→ **DATA IN THIS EXERCISE**
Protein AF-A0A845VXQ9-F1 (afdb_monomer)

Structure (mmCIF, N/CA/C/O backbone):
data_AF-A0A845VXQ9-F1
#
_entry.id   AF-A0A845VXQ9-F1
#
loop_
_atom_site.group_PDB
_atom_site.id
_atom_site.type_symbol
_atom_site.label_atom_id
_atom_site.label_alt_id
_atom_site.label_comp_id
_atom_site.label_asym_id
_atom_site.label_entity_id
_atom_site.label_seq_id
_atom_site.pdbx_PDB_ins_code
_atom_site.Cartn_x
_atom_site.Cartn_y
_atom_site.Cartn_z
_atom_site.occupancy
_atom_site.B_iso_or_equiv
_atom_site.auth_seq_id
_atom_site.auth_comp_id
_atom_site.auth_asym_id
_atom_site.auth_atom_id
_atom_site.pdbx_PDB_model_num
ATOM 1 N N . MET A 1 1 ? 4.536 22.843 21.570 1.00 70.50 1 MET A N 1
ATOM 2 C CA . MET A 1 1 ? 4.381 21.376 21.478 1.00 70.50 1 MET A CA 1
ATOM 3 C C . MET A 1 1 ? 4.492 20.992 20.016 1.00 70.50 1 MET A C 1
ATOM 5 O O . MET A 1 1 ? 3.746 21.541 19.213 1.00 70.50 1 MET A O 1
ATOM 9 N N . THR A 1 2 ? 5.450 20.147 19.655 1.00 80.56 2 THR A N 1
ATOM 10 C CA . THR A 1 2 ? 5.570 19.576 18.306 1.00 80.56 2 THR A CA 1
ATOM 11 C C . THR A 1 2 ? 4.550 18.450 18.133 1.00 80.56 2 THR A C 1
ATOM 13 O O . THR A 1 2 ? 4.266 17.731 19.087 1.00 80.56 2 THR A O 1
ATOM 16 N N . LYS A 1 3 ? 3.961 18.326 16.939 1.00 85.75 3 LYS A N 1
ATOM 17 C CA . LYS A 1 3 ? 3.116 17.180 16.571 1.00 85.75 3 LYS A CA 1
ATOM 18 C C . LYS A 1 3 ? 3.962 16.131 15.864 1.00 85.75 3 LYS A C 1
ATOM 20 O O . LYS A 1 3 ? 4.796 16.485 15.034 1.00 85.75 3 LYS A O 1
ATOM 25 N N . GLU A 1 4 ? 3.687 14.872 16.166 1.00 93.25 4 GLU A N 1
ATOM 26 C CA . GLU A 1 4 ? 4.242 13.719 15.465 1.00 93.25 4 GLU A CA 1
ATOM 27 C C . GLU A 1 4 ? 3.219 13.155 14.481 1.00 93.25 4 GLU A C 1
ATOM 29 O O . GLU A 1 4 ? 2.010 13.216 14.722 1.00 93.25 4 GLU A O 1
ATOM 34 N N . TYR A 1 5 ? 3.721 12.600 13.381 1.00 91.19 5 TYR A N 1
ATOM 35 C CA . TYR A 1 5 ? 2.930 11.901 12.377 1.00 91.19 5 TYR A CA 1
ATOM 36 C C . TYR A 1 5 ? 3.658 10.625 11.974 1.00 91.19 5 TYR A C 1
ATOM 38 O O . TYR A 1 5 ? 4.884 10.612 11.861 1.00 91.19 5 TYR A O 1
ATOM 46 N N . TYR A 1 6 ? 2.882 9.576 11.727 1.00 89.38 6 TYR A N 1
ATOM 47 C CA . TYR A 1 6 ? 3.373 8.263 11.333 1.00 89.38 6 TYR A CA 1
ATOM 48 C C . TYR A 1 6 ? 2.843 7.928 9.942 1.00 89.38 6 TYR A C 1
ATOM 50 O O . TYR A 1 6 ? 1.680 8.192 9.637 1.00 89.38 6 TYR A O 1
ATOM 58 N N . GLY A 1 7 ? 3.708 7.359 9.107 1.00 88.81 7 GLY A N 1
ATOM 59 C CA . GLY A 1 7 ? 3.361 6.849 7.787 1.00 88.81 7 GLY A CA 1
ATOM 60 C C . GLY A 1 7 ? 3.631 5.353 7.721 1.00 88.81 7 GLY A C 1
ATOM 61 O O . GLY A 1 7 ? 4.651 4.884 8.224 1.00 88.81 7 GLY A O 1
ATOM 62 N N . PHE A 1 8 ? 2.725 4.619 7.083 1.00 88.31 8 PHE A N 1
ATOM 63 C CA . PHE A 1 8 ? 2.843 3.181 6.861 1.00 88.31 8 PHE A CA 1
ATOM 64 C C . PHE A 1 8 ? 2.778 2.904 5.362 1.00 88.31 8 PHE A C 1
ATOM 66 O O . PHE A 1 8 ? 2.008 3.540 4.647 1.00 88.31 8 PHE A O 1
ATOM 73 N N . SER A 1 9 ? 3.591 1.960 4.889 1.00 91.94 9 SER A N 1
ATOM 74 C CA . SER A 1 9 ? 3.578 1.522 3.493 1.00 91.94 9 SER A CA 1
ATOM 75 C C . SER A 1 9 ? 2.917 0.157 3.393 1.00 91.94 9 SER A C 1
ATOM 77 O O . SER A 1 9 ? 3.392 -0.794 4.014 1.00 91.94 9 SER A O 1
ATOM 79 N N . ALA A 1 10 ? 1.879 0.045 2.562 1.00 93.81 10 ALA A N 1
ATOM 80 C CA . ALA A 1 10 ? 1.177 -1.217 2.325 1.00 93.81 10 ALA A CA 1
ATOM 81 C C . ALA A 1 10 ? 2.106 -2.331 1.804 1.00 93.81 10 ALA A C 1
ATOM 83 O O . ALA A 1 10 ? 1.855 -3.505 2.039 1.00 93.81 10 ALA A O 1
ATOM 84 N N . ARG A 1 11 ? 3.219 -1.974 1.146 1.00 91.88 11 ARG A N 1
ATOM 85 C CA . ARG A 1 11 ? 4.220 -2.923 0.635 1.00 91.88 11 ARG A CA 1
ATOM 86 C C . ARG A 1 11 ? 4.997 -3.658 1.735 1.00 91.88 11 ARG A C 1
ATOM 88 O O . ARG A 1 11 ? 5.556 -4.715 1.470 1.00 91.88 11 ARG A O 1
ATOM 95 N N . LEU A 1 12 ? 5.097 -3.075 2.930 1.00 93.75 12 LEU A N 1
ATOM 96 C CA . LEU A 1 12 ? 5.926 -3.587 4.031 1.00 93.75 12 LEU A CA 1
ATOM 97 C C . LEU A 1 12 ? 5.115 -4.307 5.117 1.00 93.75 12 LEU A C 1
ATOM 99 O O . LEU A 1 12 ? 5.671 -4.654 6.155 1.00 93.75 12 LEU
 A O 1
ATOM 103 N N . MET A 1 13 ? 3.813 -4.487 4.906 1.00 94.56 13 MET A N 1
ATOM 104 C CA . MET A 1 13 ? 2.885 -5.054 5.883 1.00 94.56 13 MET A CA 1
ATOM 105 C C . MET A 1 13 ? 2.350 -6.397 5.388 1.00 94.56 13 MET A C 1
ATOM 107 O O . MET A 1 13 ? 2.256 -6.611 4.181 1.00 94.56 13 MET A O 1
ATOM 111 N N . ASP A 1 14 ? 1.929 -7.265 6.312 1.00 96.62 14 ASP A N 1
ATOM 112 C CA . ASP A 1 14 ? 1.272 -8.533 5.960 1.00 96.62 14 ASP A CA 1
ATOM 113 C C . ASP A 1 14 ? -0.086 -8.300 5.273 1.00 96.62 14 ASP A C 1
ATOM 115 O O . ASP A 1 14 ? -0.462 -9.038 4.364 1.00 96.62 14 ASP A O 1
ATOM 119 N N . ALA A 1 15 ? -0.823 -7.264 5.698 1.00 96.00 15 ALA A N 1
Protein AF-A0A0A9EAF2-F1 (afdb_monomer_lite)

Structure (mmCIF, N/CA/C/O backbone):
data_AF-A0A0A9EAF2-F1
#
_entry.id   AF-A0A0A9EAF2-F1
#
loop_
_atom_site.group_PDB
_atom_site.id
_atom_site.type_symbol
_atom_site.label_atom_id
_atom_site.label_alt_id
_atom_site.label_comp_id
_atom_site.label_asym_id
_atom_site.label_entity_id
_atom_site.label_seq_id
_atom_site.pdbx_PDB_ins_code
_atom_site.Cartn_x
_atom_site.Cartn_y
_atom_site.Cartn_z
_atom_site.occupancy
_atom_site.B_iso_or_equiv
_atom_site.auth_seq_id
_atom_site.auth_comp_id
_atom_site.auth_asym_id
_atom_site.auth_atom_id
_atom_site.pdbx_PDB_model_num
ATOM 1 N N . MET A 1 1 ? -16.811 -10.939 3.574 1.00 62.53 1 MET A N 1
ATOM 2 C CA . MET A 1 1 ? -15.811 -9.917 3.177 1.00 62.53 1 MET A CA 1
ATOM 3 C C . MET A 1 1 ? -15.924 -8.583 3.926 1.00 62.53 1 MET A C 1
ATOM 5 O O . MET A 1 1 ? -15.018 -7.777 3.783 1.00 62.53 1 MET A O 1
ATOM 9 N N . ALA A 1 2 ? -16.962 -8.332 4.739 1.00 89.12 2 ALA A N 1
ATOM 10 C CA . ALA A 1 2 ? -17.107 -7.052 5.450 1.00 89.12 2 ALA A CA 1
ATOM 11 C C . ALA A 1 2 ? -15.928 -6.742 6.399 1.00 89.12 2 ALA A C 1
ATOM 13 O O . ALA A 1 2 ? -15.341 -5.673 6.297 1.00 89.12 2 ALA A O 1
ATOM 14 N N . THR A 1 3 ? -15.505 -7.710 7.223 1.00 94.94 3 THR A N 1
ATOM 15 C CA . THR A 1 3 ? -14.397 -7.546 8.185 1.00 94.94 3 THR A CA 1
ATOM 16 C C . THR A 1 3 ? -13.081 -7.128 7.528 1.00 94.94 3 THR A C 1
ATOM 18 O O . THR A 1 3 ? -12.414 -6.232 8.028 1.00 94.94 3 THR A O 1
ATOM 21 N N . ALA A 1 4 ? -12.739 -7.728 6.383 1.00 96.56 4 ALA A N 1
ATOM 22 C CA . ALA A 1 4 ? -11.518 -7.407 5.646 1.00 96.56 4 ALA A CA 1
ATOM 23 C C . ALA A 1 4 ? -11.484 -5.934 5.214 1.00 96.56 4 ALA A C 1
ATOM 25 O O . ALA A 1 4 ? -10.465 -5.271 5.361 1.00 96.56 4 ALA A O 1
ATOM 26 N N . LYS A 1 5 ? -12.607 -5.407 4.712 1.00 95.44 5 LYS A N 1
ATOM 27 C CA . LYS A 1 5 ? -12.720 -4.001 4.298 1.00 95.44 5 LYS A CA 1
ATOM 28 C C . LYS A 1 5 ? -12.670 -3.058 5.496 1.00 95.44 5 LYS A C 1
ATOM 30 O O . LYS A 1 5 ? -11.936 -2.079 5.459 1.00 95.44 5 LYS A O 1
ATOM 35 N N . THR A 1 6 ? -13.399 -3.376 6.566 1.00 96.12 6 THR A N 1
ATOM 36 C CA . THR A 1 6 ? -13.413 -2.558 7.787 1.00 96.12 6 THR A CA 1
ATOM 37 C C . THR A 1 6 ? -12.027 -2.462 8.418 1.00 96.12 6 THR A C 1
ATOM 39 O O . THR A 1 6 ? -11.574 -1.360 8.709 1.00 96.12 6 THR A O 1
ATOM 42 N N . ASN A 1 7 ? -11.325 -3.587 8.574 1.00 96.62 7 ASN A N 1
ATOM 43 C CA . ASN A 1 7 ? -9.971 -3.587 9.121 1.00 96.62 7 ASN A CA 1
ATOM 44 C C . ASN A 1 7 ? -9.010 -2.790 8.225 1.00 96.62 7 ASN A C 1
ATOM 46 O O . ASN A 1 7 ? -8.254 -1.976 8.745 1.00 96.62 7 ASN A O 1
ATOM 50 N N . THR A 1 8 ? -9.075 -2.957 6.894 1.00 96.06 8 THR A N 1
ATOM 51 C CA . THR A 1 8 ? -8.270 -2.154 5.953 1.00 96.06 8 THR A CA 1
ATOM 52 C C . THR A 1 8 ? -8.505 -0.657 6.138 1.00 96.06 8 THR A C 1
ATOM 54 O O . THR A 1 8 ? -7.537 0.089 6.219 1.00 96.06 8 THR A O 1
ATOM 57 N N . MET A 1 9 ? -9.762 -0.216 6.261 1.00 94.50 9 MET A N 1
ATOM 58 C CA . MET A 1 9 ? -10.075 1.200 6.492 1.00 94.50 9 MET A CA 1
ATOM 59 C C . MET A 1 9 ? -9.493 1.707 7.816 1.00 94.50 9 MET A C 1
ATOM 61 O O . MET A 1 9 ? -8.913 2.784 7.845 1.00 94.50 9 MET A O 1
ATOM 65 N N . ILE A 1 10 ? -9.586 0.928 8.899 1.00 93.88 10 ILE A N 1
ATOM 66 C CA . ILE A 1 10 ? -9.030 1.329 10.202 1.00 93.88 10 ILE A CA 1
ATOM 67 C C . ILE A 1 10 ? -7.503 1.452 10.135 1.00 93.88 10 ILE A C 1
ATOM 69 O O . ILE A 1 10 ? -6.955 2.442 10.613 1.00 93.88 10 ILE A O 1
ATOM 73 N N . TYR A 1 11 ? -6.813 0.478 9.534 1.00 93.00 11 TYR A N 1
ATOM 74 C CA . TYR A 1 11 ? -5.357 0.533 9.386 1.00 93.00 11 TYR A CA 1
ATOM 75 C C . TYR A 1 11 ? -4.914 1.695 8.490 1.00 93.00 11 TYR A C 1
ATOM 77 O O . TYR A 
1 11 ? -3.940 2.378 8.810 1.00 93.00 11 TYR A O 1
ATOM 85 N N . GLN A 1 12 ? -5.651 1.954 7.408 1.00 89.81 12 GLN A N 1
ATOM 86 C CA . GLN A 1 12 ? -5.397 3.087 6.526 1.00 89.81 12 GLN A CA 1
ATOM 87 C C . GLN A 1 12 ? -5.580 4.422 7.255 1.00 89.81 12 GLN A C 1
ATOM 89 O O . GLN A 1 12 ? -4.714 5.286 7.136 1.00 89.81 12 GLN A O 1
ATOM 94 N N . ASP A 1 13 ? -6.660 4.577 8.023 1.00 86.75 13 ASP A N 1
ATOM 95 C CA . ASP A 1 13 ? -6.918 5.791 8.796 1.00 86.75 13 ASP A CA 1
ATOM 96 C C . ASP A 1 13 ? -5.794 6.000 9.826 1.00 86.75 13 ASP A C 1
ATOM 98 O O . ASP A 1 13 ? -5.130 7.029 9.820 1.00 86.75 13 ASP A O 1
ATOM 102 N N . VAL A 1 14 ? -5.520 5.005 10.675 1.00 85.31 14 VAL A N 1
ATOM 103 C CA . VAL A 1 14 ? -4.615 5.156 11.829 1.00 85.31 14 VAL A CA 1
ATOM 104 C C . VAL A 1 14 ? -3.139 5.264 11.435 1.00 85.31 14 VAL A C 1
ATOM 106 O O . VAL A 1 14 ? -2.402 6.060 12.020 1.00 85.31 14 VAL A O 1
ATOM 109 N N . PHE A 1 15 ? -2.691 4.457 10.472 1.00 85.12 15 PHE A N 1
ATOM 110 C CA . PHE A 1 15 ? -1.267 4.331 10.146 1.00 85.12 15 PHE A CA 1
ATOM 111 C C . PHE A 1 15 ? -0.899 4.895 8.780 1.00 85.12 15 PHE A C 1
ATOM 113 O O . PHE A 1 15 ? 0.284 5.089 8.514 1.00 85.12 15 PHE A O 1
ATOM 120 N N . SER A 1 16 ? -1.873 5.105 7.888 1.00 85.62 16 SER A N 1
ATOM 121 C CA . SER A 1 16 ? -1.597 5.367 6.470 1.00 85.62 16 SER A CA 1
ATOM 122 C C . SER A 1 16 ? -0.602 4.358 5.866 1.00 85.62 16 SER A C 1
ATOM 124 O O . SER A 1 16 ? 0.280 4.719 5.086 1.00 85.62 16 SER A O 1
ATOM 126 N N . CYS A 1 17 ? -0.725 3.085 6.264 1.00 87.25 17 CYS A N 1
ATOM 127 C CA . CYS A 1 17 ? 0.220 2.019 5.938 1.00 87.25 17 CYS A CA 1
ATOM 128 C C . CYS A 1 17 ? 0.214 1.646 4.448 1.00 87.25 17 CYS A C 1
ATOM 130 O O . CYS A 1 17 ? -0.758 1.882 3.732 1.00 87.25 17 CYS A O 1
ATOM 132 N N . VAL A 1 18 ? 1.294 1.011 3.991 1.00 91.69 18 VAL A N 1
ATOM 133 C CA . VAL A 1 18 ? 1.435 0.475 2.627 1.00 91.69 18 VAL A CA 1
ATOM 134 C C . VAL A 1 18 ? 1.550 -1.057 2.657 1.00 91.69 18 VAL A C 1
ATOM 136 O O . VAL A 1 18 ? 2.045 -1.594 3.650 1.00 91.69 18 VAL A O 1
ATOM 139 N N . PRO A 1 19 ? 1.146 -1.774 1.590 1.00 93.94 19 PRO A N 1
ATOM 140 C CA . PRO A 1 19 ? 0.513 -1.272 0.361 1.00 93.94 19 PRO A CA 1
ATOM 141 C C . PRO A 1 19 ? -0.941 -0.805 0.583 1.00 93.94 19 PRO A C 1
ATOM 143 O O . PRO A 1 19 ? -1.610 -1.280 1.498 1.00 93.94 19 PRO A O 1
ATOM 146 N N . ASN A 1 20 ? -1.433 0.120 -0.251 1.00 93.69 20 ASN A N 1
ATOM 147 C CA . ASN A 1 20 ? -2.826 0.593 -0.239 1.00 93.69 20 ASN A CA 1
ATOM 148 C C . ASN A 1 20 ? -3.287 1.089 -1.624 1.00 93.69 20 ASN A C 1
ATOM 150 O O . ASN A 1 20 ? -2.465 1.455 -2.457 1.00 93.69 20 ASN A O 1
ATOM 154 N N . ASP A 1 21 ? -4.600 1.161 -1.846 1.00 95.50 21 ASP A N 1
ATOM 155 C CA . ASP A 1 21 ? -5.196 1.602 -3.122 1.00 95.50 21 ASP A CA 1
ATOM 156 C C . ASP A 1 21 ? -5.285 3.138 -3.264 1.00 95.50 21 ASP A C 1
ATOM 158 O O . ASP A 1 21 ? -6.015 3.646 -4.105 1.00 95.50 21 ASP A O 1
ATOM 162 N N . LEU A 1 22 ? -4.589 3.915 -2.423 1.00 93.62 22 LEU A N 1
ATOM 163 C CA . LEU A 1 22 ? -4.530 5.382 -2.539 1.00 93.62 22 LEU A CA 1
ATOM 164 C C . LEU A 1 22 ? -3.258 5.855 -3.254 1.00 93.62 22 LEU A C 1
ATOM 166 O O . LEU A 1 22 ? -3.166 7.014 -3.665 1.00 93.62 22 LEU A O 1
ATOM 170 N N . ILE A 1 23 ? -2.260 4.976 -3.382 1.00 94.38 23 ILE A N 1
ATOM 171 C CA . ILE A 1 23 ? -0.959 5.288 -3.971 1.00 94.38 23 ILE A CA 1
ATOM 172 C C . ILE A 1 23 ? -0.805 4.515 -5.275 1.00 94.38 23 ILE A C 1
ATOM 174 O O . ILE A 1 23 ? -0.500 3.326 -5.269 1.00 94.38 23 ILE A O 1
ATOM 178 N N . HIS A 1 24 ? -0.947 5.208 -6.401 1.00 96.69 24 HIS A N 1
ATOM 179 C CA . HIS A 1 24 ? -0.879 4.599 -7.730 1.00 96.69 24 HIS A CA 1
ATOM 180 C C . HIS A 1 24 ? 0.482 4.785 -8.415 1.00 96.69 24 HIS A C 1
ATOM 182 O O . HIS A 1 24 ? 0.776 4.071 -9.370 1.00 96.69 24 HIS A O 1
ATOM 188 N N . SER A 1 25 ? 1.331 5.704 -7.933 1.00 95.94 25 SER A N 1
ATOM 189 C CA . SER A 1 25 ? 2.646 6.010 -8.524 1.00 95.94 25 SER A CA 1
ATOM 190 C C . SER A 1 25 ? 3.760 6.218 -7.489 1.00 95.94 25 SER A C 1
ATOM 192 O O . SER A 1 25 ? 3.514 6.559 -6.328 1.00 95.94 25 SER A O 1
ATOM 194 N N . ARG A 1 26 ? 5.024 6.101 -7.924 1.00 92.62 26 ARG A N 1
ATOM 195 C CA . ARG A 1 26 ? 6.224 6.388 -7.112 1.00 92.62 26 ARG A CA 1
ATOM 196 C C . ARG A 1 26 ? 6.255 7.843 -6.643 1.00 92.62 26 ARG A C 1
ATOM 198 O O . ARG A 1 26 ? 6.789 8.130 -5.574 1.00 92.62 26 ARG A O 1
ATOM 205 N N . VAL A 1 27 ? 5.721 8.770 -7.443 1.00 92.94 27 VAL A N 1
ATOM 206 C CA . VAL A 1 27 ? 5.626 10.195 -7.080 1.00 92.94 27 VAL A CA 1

→ **TO DO**
Where the line holding "ATOM 13 O O . ALA" appears in the listing above, start reproducing exactly, and end with the line holding "ATOM 43 C CA".

→ **WRITTEN REPLY**
ATOM 13 O O . ALA A 1 2 ? -15.341 -5.673 6.297 1.00 89.12 2 ALA A O 1
ATOM 14 N N . THR A 1 3 ? -15.505 -7.710 7.223 1.00 94.94 3 THR A N 1
ATOM 15 C CA . THR A 1 3 ? -14.397 -7.546 8.185 1.00 94.94 3 THR A CA 1
ATOM 16 C C . THR A 1 3 ? -13.081 -7.128 7.528 1.00 94.94 3 THR A C 1
ATOM 18 O O . THR A 1 3 ? -12.414 -6.232 8.028 1.00 94.94 3 THR A O 1
ATOM 21 N N . ALA A 1 4 ? -12.739 -7.728 6.383 1.00 96.56 4 ALA A N 1
ATOM 22 C CA . ALA A 1 4 ? -11.518 -7.407 5.646 1.00 96.56 4 ALA A CA 1
ATOM 23 C C . ALA A 1 4 ? -11.484 -5.934 5.214 1.00 96.56 4 ALA A C 1
ATOM 25 O O . ALA A 1 4 ? -10.465 -5.271 5.361 1.00 96.56 4 ALA A O 1
ATOM 26 N N . LYS A 1 5 ? -12.607 -5.407 4.712 1.00 95.44 5 LYS A N 1
ATOM 27 C CA . LYS A 1 5 ? -12.720 -4.001 4.298 1.00 95.44 5 LYS A CA 1
ATOM 28 C C . LYS A 1 5 ? -12.670 -3.058 5.496 1.00 95.44 5 LYS A C 1
ATOM 30 O O . LYS A 1 5 ? -11.936 -2.079 5.459 1.00 95.44 5 LYS A O 1
ATOM 35 N N . THR A 1 6 ? -13.399 -3.376 6.566 1.00 96.12 6 THR A N 1
ATOM 36 C CA . THR A 1 6 ? -13.413 -2.558 7.787 1.00 96.12 6 THR A CA 1
ATOM 37 C C . THR A 1 6 ? -12.027 -2.462 8.418 1.00 96.12 6 THR A C 1
ATOM 39 O O . THR A 1 6 ? -11.574 -1.360 8.709 1.00 96.12 6 THR A O 1
ATOM 42 N N . ASN A 1 7 ? -11.325 -3.587 8.574 1.00 96.62 7 ASN A N 1
ATOM 43 C CA . ASN A 1 7 ? -9.971 -3.587 9.121 1.00 96.62 7 ASN A CA 1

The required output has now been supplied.